Коля Гаврин? — Он, это по всему видно, — тупица. Второгодник… На переменах Гаврин исподтишка таскает девочек за косы. Противный.
Толстый краснощекий Несвижский? — Вечно меняет тетради, карандаши, резинки, пистоны… Меняла! Саша даже поморщил нос.
Он перебрал еще с десяток мальчиков и пришел к печальному выводу: пожалуй, ни с кем из них ему дружить неохота. Разве с девочками? Ни за что! Хотя девочки то и дело заговаривали с ним, Саша их сторонился. Не сумев с первого дня сойтись с мальчиками, Саша боялся дружбы девочек. Он думал, что мальчики начнут презирать его.

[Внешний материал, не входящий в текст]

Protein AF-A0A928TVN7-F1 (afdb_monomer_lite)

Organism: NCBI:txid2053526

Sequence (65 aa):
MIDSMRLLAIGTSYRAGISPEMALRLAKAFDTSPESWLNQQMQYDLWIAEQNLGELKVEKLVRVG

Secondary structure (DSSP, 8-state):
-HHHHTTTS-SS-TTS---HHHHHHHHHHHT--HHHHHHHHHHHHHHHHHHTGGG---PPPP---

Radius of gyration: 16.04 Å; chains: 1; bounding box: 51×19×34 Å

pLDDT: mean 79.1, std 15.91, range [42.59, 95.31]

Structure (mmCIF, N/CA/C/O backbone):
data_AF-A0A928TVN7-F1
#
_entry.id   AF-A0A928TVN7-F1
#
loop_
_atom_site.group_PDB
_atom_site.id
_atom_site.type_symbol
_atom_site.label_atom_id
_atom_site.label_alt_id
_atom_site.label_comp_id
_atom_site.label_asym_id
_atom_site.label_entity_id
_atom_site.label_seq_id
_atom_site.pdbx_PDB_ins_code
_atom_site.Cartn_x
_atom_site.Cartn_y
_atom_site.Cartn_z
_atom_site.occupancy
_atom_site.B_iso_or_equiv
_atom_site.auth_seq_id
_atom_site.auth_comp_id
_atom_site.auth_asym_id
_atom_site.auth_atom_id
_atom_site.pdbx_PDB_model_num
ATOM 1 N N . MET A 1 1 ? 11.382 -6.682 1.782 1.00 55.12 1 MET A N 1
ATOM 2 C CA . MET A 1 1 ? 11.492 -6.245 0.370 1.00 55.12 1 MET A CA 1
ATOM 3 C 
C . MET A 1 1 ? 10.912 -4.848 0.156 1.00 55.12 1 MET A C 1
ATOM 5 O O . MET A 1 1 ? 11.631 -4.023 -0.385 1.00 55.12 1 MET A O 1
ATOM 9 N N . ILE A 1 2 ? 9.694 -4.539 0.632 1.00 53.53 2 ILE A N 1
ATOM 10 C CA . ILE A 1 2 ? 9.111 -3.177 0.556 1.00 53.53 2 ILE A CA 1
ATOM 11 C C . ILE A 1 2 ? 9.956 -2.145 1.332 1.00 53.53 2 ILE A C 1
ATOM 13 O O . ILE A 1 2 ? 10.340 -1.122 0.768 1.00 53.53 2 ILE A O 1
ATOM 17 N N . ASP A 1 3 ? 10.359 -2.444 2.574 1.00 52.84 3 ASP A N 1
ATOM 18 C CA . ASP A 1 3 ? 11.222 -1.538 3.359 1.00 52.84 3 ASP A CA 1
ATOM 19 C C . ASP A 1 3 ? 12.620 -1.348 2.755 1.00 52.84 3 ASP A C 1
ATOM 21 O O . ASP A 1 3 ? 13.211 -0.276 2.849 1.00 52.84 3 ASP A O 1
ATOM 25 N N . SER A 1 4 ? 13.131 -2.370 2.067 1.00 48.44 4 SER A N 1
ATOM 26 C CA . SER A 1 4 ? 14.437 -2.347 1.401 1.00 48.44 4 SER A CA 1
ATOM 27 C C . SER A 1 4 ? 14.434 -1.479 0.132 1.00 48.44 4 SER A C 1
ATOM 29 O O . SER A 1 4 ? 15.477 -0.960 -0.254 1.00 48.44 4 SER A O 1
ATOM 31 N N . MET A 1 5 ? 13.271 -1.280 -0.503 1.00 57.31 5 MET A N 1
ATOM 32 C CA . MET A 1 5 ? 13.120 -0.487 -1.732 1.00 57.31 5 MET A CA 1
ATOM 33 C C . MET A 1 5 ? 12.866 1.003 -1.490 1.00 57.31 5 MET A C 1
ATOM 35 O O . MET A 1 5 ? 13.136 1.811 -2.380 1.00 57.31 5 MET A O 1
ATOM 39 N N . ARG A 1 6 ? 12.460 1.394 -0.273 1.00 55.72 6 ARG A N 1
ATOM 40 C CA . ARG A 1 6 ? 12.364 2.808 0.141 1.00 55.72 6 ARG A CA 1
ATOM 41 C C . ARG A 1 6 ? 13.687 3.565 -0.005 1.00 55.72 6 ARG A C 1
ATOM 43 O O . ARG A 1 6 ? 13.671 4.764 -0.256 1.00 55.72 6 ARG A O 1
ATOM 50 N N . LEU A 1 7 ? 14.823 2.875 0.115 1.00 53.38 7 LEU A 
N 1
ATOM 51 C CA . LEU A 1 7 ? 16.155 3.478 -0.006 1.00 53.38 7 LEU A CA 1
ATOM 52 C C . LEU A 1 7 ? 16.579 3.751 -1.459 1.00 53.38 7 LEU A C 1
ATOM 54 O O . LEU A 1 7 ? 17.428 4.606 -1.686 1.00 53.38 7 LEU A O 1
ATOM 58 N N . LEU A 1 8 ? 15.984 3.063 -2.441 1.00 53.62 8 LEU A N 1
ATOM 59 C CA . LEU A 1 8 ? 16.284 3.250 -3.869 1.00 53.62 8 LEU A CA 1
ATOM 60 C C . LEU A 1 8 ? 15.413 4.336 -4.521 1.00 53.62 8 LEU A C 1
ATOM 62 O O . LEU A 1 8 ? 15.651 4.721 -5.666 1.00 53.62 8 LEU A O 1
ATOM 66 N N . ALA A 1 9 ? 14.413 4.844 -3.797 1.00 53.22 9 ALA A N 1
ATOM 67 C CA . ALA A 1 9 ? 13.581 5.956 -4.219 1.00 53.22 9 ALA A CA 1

Когда Тамара Бесперчая, звеновая классного отряда, спросила Сашу, не хочет ли он записаться в санитарный кружок, Саша покраснел и ответил: «Нет».
Тамара тряхнула косами, скривила губы и насмешливо сказала: «Ну и цаца!»
Саша еще раз обвел глазами класс. Оставался один Петя Соболев. Да, Соболев ему подходит. С ним он хотел бы подружиться.
Саша сразу заметил, что в классе уважают этого веснушчатого кареглазого мальчика и многие даже побаиваются его насмешливого языка.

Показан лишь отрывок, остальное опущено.